FRAMINGHAM (04/24/2000) - Atlanta-based United Parcel Service of America Inc. posted record profits for this year's first quarter, thanks in large part to its ventures into the e-commerce arena.
The company said its first-quarter profit was $813 million, or 67 cents per share, including one-time gains from venture fund investments and the sale of a truck-leasing unit. Even without those nonrecurring items, UPS said, its net operating income rose 35.1 percent to $674 million, or 56 cents per share, up from $499 million, or 44 cents per share, a year earlier.
A consensus of analysts at First Call/Thomson Financial had predicted that UPS would earn just 52 cents per share in the period.
UPS said its nonpackage segment, which includes the UPS Logistics Group and other subsidiaries pursuing new strategic initiatives such as e-commerce, reported the largest percentage gains, with revenue climbing 65.6 percent to $356 million.
On the logistics front, the company said, it scored big in the e-commerce market by winning a contract from Ford Motor Co. to manage the automaker's new vehicle delivery network (see story). In addition, last Thursday UPS announced that its logistics unit had reached an agreement to manage Compaq Computer Corp.'s service-parts network in North America.

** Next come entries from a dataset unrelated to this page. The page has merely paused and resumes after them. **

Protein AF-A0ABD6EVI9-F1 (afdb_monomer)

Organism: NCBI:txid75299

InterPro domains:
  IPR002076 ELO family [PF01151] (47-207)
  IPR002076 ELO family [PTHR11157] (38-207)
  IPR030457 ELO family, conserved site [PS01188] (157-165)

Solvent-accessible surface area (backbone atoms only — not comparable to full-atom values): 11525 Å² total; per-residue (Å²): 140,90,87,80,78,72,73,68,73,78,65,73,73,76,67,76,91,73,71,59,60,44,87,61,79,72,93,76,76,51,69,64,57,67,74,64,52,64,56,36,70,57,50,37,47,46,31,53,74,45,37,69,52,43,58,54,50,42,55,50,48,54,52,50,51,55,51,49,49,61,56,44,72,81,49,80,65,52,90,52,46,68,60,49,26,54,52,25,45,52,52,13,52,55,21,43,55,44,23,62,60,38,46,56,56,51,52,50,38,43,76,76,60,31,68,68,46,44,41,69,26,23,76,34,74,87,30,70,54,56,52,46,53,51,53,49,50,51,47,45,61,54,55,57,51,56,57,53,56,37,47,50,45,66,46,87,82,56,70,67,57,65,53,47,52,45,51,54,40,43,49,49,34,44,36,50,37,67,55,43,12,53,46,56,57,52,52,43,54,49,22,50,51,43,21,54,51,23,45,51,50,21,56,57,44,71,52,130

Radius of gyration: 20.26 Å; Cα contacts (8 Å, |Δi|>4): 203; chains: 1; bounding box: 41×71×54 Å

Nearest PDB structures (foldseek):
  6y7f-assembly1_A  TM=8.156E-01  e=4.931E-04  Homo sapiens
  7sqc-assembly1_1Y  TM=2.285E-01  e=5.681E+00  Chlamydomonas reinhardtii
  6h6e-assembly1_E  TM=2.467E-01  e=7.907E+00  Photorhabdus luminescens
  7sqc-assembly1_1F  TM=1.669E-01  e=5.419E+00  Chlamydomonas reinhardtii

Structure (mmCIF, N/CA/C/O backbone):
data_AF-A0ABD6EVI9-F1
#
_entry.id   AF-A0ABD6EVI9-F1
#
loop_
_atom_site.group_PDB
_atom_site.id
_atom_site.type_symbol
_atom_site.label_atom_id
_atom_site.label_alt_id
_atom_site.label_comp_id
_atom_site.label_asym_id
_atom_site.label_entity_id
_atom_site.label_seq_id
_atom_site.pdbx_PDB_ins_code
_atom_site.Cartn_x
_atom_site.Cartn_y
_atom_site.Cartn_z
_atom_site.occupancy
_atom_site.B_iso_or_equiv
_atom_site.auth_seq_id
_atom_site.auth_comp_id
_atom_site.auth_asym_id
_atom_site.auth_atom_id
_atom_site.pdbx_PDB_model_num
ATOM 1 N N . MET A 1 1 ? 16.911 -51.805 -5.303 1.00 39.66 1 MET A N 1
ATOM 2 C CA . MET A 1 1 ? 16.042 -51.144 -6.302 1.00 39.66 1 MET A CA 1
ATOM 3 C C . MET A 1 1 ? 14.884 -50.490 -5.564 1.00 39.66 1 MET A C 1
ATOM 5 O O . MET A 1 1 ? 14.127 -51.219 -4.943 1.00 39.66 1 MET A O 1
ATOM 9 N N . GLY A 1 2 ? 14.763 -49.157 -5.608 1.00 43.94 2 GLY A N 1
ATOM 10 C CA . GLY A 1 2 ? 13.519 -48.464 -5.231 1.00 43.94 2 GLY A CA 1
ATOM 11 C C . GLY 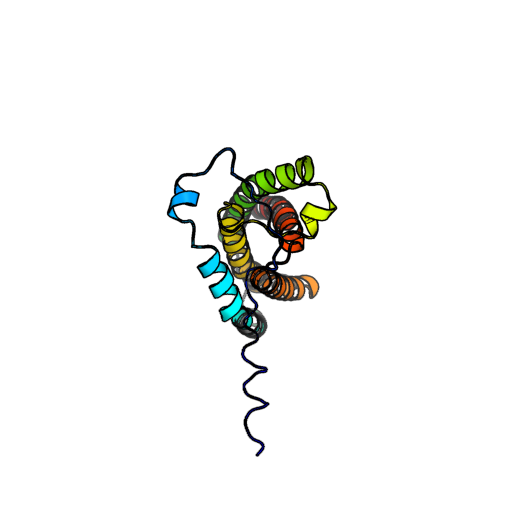A 1 2 ? 13.555 -47.548 -4.001 1.00 43.94 2 GLY A C 1
ATOM 12 O O . GLY A 1 2 ? 12.744 -47.749 -3.107 1.00 43.94 2 GLY A O 1
ATOM 13 N N . ALA A 1 3 ? 14.425 -46.529 -3.959 1.00 34.47 3 ALA A N 1
ATOM 14 C CA . ALA A 1 3 ? 14.330 -45.480 -2.928 1.00 34.47 3 ALA A CA 1
ATOM 15 C C . ALA A 1 3 ? 14.760 -44.058 -3.366 1.00 34.47 3 ALA A C 1
ATOM 17 O O . ALA A 1 3 ? 14.928 -43.207 -2.507 1.00 34.47 3 ALA A O 1
ATOM 18 N N . ASP A 1 4 ? 14.888 -43.766 -4.670 1.00 43.22 4 ASP A N 1
ATOM 19 C CA . ASP A 1 4 ? 15.466 -42.487 -5.155 1.00 43.22 4 ASP A CA 1
ATOM 20 C C . ASP A 1 4 ? 14.560 -41.683 -6.111 1.00 43.22 4 ASP A C 1
ATOM 22 O O . ASP A 1 4 ? 15.035 -40.890 -6.916 1.00 43.22 4 ASP A O 1
ATOM 26 N N . ARG A 1 5 ? 13.231 -41.875 -6.074 1.00 38.28 5 ARG A N 1
ATOM 27 C CA . ARG A 1 5 ? 12.306 -41.143 -6.975 1.00 38.28 5 ARG A CA 1
ATOM 28 C C . ARG A 1 5 ? 11.524 -40.001 -6.310 1.00 38.28 5 ARG A C 1
ATOM 30 O O . ARG A 1 5 ? 10.839 -39.260 -7.005 1.00 38.28 5 ARG A O 1
ATOM 37 N N . TYR A 1 6 ? 11.625 -39.822 -4.993 1.00 34.75 6 TYR A N 1
ATOM 38 C CA . TYR A 1 6 ? 10.865 -38.777 -4.282 1.00 34.75 6 TYR A CA 1
ATOM 39 C C . TYR A 1 6 ? 11.696 -37.542 -3.909 1.00 34.75 6 TYR A C 1
ATOM 41 O O . TYR A 1 6 ? 11.129 -36.487 -3.641 1.00 34.75 6 TYR A O 1
ATOM 49 N N . SER A 1 7 ? 13.025 -37.630 -3.952 1.00 34.97 7 SER A N 1
ATOM 50 C CA . SER A 1 7 ? 13.945 -36.515 -3.686 1.00 34.97 7 SER A CA 1
ATOM 51 C C . SER A 1 7 ? 14.093 -35.546 -4.870 1.00 34.97 7 SER A C 1
ATOM 53 O O . SER A 1 7 ? 14.510 -34.412 -4.673 1.00 34.97 7 SER A O 1
ATOM 55 N N . THR A 1 8 ? 13.684 -35.936 -6.082 1.00 34.41 8 THR A N 1
ATOM 56 C CA . THR A 1 8 ? 13.795 -35.108 -7.303 1.00 34.41 8 THR A CA 1
ATOM 57 C C . THR A 1 8 ? 12.608 -34.155 -7.527 1.00 34.41 8 THR A C 1
ATOM 59 O O . THR A 1 8 ? 12.639 -33.347 -8.447 1.00 34.41 8 THR A O 1
ATOM 62 N N . LEU A 1 9 ? 11.548 -34.220 -6.710 1.00 33.44 9 LEU A N 1
ATOM 63 C CA . LEU A 1 9 ? 10.360 -33.356 -6.867 1.00 33.44 9 LEU A CA 1
ATOM 64 C C . LEU A 1 9 ? 10.385 -32.087 -5.998 1.00 33.44 9 LEU A C 1
ATOM 66 O O . LEU A 1 9 ? 9.574 -31.193 -6.216 1.00 33.44 9 LEU A O 1
ATOM 70 N N . LEU A 1 10 ? 11.309 -31.989 -5.038 1.00 33.25 10 LEU A N 1
ATOM 71 C CA . LEU A 1 10 ? 11.463 -30.811 -4.169 1.00 33.25 10 LEU A CA 1
ATOM 72 C C . LEU A 1 10 ? 12.575 -29.857 -4.622 1.00 33.25 10 LEU A C 1
ATOM 74 O O . LEU A 1 10 ? 12.637 -28.727 -4.152 1.00 33.25 10 LEU A O 1
ATOM 78 N N . SER A 1 11 ? 13.398 -30.271 -5.585 1.00 30.88 11 SER A N 1
ATOM 79 C CA . SER A 1 11 ? 14.354 -29.418 -6.290 1.00 30.88 11 SER A CA 1
ATOM 80 C C . SER A 1 11 ? 13.743 -28.887 -7.587 1.00 30.88 11 SER A C 1
ATOM 82 O O . SER A 1 11 ? 14.327 -29.001 -8.664 1.00 30.88 11 SER A O 1
ATOM 84 N N . PHE A 1 12 ? 12.546 -28.302 -7.499 1.00 34.44 12 PHE A N 1
ATOM 85 C CA . PHE A 1 12 ? 12.069 -27.373 -8.521 1.00 34.44 12 PHE A CA 1
ATOM 86 C C . PHE A 1 12 ? 12.888 -26.080 -8.378 1.00 34.44 12 PHE A C 1
ATOM 88 O O . PHE A 1 12 ? 12.393 -25.035 -7.962 1.00 34.44 12 PHE A O 1
ATOM 95 N N . GLU A 1 13 ? 14.188 -26.184 -8.662 1.00 34.78 13 GLU A N 1
ATOM 96 C CA . GLU A 1 13 ? 15.045 -25.056 -8.989 1.00 34.78 13 GLU A CA 1
ATOM 97 C C . GLU A 1 13 ? 14.470 -24.450 -10.266 1.00 34.78 13 GLU A C 1
ATOM 99 O O . GLU A 1 13 ? 14.727 -24.878 -11.393 1.00 34.78 13 GLU A O 1
ATOM 104 N N . PHE A 1 14 ? 13.582 -23.483 -10.060 1.00 41.81 14 PHE A N 1
ATOM 105 C CA . PHE A 1 14 ? 13.056 -22.625 -11.101 1.00 41.81 14 PHE A CA 1
ATOM 106 C C . PHE A 1 14 ? 14.226 -21.788 -11.630 1.00 41.81 14 PHE A C 1
ATOM 108 O O . PHE A 1 14 ? 14.545 -20.736 -11.083 1.00 41.81 14 PHE A O 1
ATOM 115 N N . SER A 1 15 ? 14.906 -22.316 -12.649 1.00 35.25 15 SER A N 1
ATOM 116 C CA . SER A 1 15 ? 15.910 -21.609 -13.445 1.00 35.25 15 SER A CA 1
ATOM 117 C C . SER A 1 15 ? 15.350 -20.257 -13.912 1.00 35.25 15 SER A C 1
ATOM 119 O O . SER A 1 15 ? 14.245 -20.181 -14.462 1.00 35.25 15 SER A O 1
ATOM 121 N N . ASP A 1 16 ? 16.126 -19.209 -13.632 1.00 52.88 16 ASP A N 1
ATOM 122 C CA . ASP A 1 16 ? 15.861 -17.779 -13.846 1.00 52.88 16 ASP A CA 1
ATOM 123 C C . ASP A 1 16 ? 15.714 -17.401 -15.342 1.00 52.88 16 ASP A C 1
ATOM 125 O O . ASP A 1 16 ? 15.152 -16.365 -15.692 1.00 52.88 16 ASP A O 1
ATOM 129 N N . ASP A 1 17 ? 16.107 -18.297 -16.255 1.00 48.31 17 ASP A N 1
ATOM 130 C CA . ASP A 1 17 ? 16.205 -18.060 -17.706 1.00 48.31 17 ASP A CA 1
ATOM 131 C C . ASP A 1 17 ? 14.863 -18.054 -18.475 1.00 48.31 17 ASP A C 1
ATOM 133 O O . ASP A 1 17 ? 14.842 -17.995 -19.705 1.00 48.31 17 ASP A O 1
ATOM 137 N N . ARG A 1 18 ? 13.711 -18.132 -17.789 1.00 52.03 18 ARG A N 1
ATOM 138 C CA . ARG A 1 18 ? 12.372 -18.170 -18.427 1.00 52.03 18 ARG A CA 1
ATOM 139 C C . ARG A 1 18 ? 11.495 -16.943 -18.186 1.00 52.03 18 ARG A C 1
ATOM 141 O O . ARG A 1 18 ? 10.392 -16.882 -18.732 1.00 52.03 18 ARG A O 1
ATOM 148 N N . LEU A 1 19 ? 11.939 -15.968 -17.394 1.00 61.88 19 LEU A N 1
ATOM 149 C CA . LEU A 1 19 ? 11.171 -14.742 -17.177 1.00 61.88 19 LEU A CA 1
ATOM 150 C C . LEU A 1 19 ? 11.486 -13.724 -18.273 1.00 61.88 19 LEU A C 1
ATOM 152 O O . LEU A 1 19 ? 12.600 -13.223 -18.389 1.00 61.88 19 LEU A O 1
ATOM 156 N N . LEU A 1 20 ? 10.474 -13.399 -19.075 1.00 65.00 20 LEU A N 1
ATOM 157 C CA . LEU A 1 20 ? 10.562 -12.331 -20.061 1.00 65.00 20 LEU A CA 1
ATOM 158 C C . LEU A 1 20 ? 10.522 -10.977 -19.332 1.00 65.00 20 LEU A C 1
ATOM 160 O O . LEU A 1 20 ? 9.505 -10.608 -18.735 1.00 65.00 20 LEU A O 1
ATOM 164 N N . ARG A 1 21 ? 11.649 -10.262 -19.357 1.00 67.19 21 ARG A N 1
ATOM 165 C CA . ARG A 1 21 ? 11.876 -8.997 -18.643 1.00 67.19 21 ARG A CA 1
ATOM 166 C C . ARG A 1 21 ? 11.907 -7.823 -19.617 1.00 67.19 21 ARG A C 1
ATOM 168 O O . ARG A 1 21 ? 12.259 -7.987 -20.785 1.00 67.19 21 ARG A O 1
ATOM 175 N N . ILE A 1 22 ? 11.512 -6.648 -19.138 1.00 65.69 22 ILE A N 1
ATOM 176 C CA . ILE A 1 22 ? 11.676 -5.390 -19.870 1.00 65.69 22 ILE A CA 1
ATOM 177 C C . ILE A 1 22 ? 12.770 -4.576 -19.190 1.00 65.69 22 ILE A C 1
ATOM 179 O O . ILE A 1 22 ? 12.598 -4.126 -18.053 1.00 65.69 22 ILE A O 1
ATOM 183 N N . ASP A 1 23 ? 13.869 -4.378 -19.914 1.00 62.06 23 ASP A N 1
ATOM 184 C CA . ASP A 1 23 ? 14.943 -3.485 -19.500 1.00 62.06 23 ASP A CA 1
ATOM 185 C C . ASP A 1 23 ? 14.488 -2.040 -19.699 1.00 62.06 23 ASP A C 1
ATOM 187 O O . ASP A 1 23 ? 14.191 -1.603 -20.812 1.00 62.06 23 ASP A O 1
ATOM 191 N N . PHE A 1 24 ? 14.410 -1.297 -18.598 1.00 65.62 24 PHE A N 1
ATOM 192 C CA . PHE A 1 24 ? 14.084 0.120 -18.602 1.00 65.62 24 PHE A CA 1
ATOM 193 C C . PHE A 1 24 ? 15.171 0.854 -17.836 1.00 65.62 24 PHE A C 1
ATOM 195 O O . PHE A 1 24 ? 15.447 0.541 -16.686 1.00 65.62 24 PHE A O 1
ATOM 202 N N . LYS A 1 25 ? 15.789 1.843 -18.473 1.00 62.56 25 LYS A N 1
ATOM 203 C CA . LYS A 1 25 ? 16.769 2.700 -17.815 1.00 62.56 25 LYS A CA 1
ATOM 204 C C . LYS A 1 25 ? 16.082 4.002 -17.436 1.00 62.56 25 LYS A C 1
ATOM 206 O O . LYS A 1 25 ? 15.607 4.703 -18.328 1.00 62.56 25 LYS A O 1
ATOM 211 N N . GLU A 1 26 ? 16.038 4.315 -16.140 1.00 65.25 26 GLU A N 1
ATOM 212 C CA . GLU A 1 26 ? 15.429 5.561 -15.667 1.00 65.25 26 GLU A CA 1
ATOM 213 C C . GLU A 1 26 ? 16.061 6.773 -16.354 1.00 65.25 26 GLU A C 1
ATOM 215 O O . GLU A 1 26 ? 17.287 6.874 -16.475 1.00 65.25 26 GLU A O 1
ATOM 220 N N . GLN A 1 27 ? 15.222 7.729 -16.746 1.00 63.09 27 GLN A N 1
ATOM 221 C CA . GLN A 1 27 ? 15.675 8.987 -17.321 1.00 63.09 27 GLN A CA 1
ATOM 222 C C . GLN A 1 27 ? 16.349 9.861 -16.250 1.00 63.09 27 GLN A C 1
ATOM 224 O O . GLN A 1 27 ? 17.293 10.590 -16.557 1.00 63.09 27 GLN A O 1
ATOM 229 N N . TYR A 1 28 ? 15.916 9.736 -14.986 1.00 65.94 28 TYR A N 1
ATOM 230 C CA . TYR A 1 28 ? 16.487 10.430 -13.826 1.00 65.94 28 TYR A CA 1
ATOM 231 C C . TYR A 1 28 ? 16.640 9.483 -12.616 1.00 65.94 28 TYR A C 1
ATOM 233 O O . TYR A 1 28 ? 15.706 9.344 -11.818 1.00 65.94 28 TYR A O 1
ATOM 241 N N . PRO A 1 29 ? 17.793 8.809 -12.440 1.00 67.19 29 PRO A N 1
ATOM 242 C CA . PRO A 1 29 ? 18.034 7.982 -11.260 1.00 67.19 29 PRO A CA 1
ATOM 243 C C . PRO A 1 29 ? 18.254 8.863 -10.023 1.00 67.19 29 PRO A C 1
ATOM 245 O O . PRO A 1 29 ? 19.109 9.751 -10.025 1.00 67.19 29 PRO A O 1
ATOM 248 N N . LEU A 1 30 ? 17.509 8.623 -8.939 1.00 71.06 30 LEU A N 1
ATOM 249 C CA . LEU A 1 30 ? 17.760 9.318 -7.675 1.00 71.06 30 LEU A CA 1
ATOM 250 C C . LEU A 1 30 ? 18.973 8.690 -6.969 1.00 71.06 30 LEU A C 1
ATOM 252 O O . LEU A 1 30 ? 19.159 7.470 -6.964 1.00 71.06 30 LEU A O 1
ATOM 256 N N . TYR A 1 31 ? 19.804 9.524 -6.335 1.00 65.19 31 TYR A N 1
ATOM 257 C CA . TYR A 1 31 ? 21.014 9.056 -5.647 1.00 65.19 31 TYR A CA 1
ATOM 258 C C . TYR A 1 31 ? 20.690 8.006 -4.580 1.00 65.19 31 TYR A C 1
ATOM 260 O O . TYR A 1 31 ? 21.290 6.935 -4.568 1.00 65.19 31 TYR A O 1
ATOM 268 N N . PHE A 1 32 ? 19.697 8.267 -3.724 1.00 71.50 32 PHE A N 1
ATOM 269 C CA . PHE A 1 32 ? 19.309 7.308 -2.690 1.00 71.50 32 PHE A CA 1
ATOM 270 C C . PHE A 1 32 ? 18.731 6.024 -3.279 1.00 71.50 32 PHE A C 1
ATOM 272 O O . PHE A 1 32 ? 18.959 4.975 -2.699 1.00 71.50 32 PHE A O 1
ATOM 279 N N . GLU A 1 33 ? 18.032 6.075 -4.420 1.00 67.62 33 GLU A N 1
ATOM 280 C CA . GLU A 1 33 ? 17.545 4.861 -5.077 1.00 67.62 33 GLU A CA 1
ATOM 281 C C . GLU A 1 33 ? 18.729 4.000 -5.474 1.00 67.62 33 GLU A C 1
ATOM 283 O O . GLU A 1 33 ? 18.696 2.821 -5.185 1.00 67.62 33 GLU A O 1
ATOM 288 N N . THR A 1 34 ? 19.789 4.596 -6.030 1.00 65.06 34 THR A N 1
ATOM 289 C CA . THR A 1 34 ? 21.016 3.904 -6.462 1.00 65.06 34 THR A CA 1
ATOM 290 C C . THR A 1 34 ? 21.799 3.295 -5.292 1.00 65.06 34 THR A C 1
ATOM 292 O O . THR A 1 34 ? 22.271 2.168 -5.397 1.00 65.06 34 THR A O 1
ATOM 295 N N . TYR A 1 35 ? 21.904 4.008 -4.165 1.00 62.72 35 TYR A N 1
ATOM 296 C CA . TYR A 1 35 ? 22.607 3.537 -2.962 1.00 62.72 35 TYR A CA 1
ATOM 297 C C . TYR A 1 35 ? 21.802 2.541 -2.129 1.00 62.72 35 TYR A C 1
ATOM 299 O O . TYR A 1 35 ? 22.366 1.611 -1.559 1.00 62.72 35 TYR A O 1
ATOM 307 N N . LEU A 1 36 ? 20.491 2.755 -2.028 1.00 64.12 36 LEU A N 1
ATOM 308 C CA . LEU A 1 36 ? 19.584 1.892 -1.288 1.00 64.12 36 LEU A CA 1
ATOM 309 C C . LEU A 1 36 ? 19.020 0.782 -2.161 1.00 64.12 36 LEU A C 1
ATOM 311 O O . LEU A 1 36 ? 18.203 0.059 -1.608 1.00 64.12 36 LEU A O 1
ATOM 315 N N . LYS A 1 37 ? 19.420 0.629 -3.446 1.00 61.25 37 LYS A N 1
ATOM 316 C CA . LYS A 1 37 ? 18.980 -0.484 -4.310 1.00 61.25 37 LYS A CA 1
ATOM 317 C C . LYS A 1 37 ? 19.264 -1.773 -3.549 1.00 61.25 37 LYS A C 1
ATOM 319 O O . LYS A 1 37 ? 20.418 -2.210 -3.499 1.00 61.25 37 LYS A O 1
ATOM 324 N N . PRO A 1 38 ? 18.251 -2.409 -2.942 1.00 59.56 38 PRO A N 1
ATOM 325 C CA . PRO A 1 38 ? 18.461 -3.759 -2.487 1.00 59.56 38 PRO A CA 1
ATOM 326 C C . PRO A 1 38 ? 18.661 -4.568 -3.769 1.00 59.56 38 PRO A C 1
ATOM 328 O O . PRO A 1 38 ? 17.954 -4.338 -4.754 1.00 59.56 38 PRO A O 1
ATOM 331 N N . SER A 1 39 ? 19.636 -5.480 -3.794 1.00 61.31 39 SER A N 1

And the UPS Logistics Group Europe sealed an important e-commerce venture with Alcatel Business Systems and Walkyries to offer mobile telephones to online customers.
But David Campbell, an analyst at Branch, Cabell Co. in Richmond, Virginia, said it's a little hard to see the effect of e-commerce on the company's revenue growth.
"The nonpackage revenue grew modestly, but that doesn't make a lot of money," Campbell said. "The growth (in this area) is really not any better than it was last year, but it is growth. It didn't grow at all from 1996 to 1998."